--- Records for this exercise Enclosed Below ---

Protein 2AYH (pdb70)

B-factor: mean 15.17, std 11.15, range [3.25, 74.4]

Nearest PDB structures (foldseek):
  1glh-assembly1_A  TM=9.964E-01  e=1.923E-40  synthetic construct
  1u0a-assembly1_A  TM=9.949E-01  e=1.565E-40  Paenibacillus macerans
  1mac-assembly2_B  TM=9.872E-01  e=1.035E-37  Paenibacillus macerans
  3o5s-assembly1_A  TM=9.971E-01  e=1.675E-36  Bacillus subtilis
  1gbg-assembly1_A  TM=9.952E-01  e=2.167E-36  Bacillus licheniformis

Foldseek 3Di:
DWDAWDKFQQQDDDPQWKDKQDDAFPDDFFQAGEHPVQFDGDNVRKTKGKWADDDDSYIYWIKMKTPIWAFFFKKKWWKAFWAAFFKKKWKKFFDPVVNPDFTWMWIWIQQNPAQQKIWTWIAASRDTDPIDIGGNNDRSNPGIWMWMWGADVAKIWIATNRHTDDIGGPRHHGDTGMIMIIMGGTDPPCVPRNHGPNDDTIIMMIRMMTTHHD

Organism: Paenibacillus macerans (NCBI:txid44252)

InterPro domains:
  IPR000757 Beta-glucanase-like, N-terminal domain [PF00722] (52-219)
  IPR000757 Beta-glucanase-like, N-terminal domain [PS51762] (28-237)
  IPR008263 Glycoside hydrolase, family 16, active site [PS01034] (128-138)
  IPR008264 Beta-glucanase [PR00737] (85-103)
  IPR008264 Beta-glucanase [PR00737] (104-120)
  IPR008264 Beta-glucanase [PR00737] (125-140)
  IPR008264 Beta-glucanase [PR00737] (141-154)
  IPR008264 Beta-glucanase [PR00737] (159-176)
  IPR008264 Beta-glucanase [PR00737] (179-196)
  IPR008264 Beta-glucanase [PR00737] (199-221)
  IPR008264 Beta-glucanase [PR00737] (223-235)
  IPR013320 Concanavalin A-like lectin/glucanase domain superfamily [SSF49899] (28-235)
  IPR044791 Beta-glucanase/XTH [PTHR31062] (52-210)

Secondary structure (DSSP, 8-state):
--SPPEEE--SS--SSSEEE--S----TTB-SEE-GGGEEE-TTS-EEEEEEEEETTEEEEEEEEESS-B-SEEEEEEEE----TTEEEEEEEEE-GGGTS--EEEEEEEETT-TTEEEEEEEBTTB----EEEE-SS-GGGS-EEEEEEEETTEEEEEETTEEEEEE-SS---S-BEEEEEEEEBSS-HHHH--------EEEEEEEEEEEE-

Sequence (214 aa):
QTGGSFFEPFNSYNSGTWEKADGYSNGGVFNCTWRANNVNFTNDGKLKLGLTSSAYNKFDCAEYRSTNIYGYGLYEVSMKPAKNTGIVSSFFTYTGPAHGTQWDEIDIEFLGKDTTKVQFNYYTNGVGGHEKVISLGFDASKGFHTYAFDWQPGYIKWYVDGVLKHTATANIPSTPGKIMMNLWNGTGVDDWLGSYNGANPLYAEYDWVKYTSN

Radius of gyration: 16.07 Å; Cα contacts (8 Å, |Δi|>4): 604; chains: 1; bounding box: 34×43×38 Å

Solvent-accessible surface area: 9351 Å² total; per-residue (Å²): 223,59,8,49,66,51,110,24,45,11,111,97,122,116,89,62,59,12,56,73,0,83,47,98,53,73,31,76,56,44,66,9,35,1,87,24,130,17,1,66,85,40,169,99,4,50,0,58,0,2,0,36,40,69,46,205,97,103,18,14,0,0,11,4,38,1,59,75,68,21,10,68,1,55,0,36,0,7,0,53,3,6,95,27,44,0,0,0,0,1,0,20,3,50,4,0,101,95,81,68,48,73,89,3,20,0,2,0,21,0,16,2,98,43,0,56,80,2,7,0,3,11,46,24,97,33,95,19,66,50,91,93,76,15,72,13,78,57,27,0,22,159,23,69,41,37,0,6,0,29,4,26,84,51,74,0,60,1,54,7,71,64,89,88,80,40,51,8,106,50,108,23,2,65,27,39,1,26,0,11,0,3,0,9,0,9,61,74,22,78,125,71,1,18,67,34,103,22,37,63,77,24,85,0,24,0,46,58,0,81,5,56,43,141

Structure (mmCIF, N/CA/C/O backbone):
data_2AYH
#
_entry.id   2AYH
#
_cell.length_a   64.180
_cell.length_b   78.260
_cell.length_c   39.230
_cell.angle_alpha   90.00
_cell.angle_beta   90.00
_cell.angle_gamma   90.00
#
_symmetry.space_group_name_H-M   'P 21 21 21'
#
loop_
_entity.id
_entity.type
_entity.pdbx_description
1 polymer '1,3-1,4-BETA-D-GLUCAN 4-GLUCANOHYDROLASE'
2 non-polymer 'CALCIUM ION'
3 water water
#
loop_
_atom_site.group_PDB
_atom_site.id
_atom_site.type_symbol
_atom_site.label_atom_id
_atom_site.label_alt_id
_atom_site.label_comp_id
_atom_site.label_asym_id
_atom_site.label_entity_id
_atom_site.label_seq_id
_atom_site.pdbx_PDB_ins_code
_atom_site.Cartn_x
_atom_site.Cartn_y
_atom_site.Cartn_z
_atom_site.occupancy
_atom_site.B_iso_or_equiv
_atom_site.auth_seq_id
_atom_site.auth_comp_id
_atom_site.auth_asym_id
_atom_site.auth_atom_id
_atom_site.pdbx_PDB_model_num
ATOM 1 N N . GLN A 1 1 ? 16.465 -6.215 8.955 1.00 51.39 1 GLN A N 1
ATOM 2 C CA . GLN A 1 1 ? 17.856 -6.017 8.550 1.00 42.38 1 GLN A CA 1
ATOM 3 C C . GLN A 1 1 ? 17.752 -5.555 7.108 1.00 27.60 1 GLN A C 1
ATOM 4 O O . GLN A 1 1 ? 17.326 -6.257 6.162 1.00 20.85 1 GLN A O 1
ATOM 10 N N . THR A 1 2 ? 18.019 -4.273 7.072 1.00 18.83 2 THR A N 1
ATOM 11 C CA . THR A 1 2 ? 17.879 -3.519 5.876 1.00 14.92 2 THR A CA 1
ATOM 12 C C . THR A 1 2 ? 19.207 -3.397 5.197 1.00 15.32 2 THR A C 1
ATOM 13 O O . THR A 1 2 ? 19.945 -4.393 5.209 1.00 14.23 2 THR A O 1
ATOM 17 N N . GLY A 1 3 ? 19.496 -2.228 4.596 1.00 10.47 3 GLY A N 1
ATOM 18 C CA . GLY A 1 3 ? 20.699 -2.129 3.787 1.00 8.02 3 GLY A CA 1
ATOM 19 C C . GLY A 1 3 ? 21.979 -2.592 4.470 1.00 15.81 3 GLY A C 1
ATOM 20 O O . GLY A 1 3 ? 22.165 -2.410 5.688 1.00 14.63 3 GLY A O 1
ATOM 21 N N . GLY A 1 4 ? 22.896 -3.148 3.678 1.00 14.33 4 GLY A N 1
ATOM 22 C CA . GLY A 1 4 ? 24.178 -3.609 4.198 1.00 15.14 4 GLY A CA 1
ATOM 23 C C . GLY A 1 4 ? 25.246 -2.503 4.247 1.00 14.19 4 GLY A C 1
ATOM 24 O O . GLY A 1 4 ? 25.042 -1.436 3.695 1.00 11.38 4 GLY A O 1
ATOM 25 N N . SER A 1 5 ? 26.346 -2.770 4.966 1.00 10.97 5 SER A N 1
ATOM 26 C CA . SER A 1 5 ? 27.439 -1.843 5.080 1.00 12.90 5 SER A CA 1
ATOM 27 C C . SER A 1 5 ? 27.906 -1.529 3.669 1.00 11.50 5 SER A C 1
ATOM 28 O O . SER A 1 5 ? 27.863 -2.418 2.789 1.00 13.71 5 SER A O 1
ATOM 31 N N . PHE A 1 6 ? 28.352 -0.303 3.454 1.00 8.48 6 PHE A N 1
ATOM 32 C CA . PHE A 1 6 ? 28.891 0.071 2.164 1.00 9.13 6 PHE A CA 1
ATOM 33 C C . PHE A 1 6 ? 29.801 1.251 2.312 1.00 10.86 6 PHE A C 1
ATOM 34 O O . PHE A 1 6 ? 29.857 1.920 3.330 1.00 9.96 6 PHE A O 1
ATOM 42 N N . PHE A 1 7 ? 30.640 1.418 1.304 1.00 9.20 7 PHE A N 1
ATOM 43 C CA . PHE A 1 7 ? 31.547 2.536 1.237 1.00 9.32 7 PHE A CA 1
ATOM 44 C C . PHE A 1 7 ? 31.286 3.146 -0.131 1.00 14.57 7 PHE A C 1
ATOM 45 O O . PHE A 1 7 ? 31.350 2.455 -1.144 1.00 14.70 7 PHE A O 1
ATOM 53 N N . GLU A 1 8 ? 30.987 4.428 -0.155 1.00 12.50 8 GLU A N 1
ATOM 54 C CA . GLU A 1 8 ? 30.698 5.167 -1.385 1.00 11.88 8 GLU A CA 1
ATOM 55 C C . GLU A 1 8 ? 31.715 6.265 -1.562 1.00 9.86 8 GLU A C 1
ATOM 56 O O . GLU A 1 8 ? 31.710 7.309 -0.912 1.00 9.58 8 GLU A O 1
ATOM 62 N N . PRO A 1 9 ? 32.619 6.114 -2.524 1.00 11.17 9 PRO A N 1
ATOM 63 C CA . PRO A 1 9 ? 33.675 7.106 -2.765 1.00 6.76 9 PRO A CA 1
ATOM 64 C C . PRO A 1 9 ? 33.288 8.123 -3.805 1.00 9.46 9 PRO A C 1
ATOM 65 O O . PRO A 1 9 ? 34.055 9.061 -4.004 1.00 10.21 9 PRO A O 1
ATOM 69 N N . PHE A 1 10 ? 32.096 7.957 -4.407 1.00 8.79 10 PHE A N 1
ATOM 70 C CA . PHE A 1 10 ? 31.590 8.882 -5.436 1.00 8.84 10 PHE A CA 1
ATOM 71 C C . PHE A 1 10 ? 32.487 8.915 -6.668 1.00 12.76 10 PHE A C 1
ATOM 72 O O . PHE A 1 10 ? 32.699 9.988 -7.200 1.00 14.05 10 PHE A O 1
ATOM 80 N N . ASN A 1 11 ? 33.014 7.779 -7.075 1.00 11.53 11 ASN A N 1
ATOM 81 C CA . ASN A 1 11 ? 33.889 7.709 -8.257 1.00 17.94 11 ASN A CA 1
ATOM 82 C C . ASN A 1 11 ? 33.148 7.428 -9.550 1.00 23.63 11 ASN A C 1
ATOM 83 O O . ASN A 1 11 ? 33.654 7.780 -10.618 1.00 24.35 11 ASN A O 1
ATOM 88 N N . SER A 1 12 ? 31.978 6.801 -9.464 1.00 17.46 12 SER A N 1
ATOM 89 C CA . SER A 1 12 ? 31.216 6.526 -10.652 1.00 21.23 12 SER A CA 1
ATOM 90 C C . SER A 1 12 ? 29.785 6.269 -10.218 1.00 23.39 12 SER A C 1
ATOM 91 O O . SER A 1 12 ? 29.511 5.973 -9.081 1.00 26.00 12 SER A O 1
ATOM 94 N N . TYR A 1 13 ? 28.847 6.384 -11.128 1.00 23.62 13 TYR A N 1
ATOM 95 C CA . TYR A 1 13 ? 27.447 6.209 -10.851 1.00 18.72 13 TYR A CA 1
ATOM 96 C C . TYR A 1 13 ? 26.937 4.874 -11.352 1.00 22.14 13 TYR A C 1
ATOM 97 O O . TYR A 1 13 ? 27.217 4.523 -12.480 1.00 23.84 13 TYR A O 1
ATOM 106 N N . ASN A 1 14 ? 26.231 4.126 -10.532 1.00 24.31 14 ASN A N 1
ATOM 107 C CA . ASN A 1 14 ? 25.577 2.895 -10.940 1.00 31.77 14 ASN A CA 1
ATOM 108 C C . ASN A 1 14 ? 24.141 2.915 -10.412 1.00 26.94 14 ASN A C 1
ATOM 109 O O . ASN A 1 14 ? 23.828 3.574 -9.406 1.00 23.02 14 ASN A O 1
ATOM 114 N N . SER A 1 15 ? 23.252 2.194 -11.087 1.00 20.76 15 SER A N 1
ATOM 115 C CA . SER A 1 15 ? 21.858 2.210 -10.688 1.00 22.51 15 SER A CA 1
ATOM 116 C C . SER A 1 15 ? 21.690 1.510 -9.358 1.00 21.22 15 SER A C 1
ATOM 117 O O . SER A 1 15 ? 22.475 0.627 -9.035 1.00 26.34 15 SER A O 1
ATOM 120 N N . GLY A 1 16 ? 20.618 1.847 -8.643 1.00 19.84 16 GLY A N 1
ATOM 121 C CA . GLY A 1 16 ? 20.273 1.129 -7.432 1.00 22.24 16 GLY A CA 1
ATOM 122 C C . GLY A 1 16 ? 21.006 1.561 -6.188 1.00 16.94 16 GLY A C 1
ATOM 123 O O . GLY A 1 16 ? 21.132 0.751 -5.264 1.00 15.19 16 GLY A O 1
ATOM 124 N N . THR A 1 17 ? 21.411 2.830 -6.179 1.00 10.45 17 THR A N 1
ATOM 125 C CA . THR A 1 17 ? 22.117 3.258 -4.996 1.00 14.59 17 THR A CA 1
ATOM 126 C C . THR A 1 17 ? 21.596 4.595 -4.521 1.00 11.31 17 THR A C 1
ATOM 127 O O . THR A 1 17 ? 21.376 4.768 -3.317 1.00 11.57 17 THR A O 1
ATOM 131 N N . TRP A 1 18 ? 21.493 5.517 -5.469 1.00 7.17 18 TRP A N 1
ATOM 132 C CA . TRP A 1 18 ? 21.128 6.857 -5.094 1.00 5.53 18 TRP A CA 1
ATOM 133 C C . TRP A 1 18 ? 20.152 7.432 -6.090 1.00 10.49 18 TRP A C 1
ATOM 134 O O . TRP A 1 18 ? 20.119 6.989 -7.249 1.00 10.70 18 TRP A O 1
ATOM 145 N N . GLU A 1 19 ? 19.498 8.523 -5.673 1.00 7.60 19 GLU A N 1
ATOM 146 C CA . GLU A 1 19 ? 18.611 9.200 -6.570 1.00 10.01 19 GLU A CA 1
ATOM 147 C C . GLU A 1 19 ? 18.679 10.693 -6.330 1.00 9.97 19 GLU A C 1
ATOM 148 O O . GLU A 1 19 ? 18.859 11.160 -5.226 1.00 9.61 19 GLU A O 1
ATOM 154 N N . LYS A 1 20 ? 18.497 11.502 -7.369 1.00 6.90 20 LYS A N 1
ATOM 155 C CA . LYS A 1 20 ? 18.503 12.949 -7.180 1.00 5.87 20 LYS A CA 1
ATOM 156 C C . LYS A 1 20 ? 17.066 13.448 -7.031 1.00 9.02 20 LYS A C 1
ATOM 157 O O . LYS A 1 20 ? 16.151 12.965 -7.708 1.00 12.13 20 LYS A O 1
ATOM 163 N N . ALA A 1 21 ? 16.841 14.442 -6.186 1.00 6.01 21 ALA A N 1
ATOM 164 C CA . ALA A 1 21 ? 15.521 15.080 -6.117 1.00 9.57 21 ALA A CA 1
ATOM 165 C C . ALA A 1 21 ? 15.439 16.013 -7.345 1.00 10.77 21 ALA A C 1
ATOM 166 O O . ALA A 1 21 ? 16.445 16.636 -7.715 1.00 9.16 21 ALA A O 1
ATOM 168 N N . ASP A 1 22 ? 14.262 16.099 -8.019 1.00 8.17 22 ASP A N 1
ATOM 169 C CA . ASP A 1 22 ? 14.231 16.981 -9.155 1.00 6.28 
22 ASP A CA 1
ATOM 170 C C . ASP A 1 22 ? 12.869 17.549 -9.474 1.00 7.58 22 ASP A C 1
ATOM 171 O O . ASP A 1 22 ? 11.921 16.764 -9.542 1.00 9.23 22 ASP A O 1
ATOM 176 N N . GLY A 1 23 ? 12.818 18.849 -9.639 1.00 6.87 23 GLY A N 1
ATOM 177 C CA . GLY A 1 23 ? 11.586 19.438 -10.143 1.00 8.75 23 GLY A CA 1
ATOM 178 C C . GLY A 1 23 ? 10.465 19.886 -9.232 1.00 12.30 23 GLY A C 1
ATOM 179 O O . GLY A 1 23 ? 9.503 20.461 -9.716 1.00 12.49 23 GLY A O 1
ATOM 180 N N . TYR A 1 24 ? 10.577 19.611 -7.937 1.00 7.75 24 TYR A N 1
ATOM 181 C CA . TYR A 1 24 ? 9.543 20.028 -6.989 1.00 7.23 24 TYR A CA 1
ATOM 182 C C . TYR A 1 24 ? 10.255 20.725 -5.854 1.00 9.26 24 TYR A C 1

--- End of Enclosed Records for this exercise ---

## Problem requirements
Your task is to copy each line from the material above that includes the word "polymer".

## Output of the exercise
1 polymer '1,3-1,4-BETA-D-GLUCAN 4-GLUCANOHYDROLASE'
2 non-polymer 'CALCIUM ION'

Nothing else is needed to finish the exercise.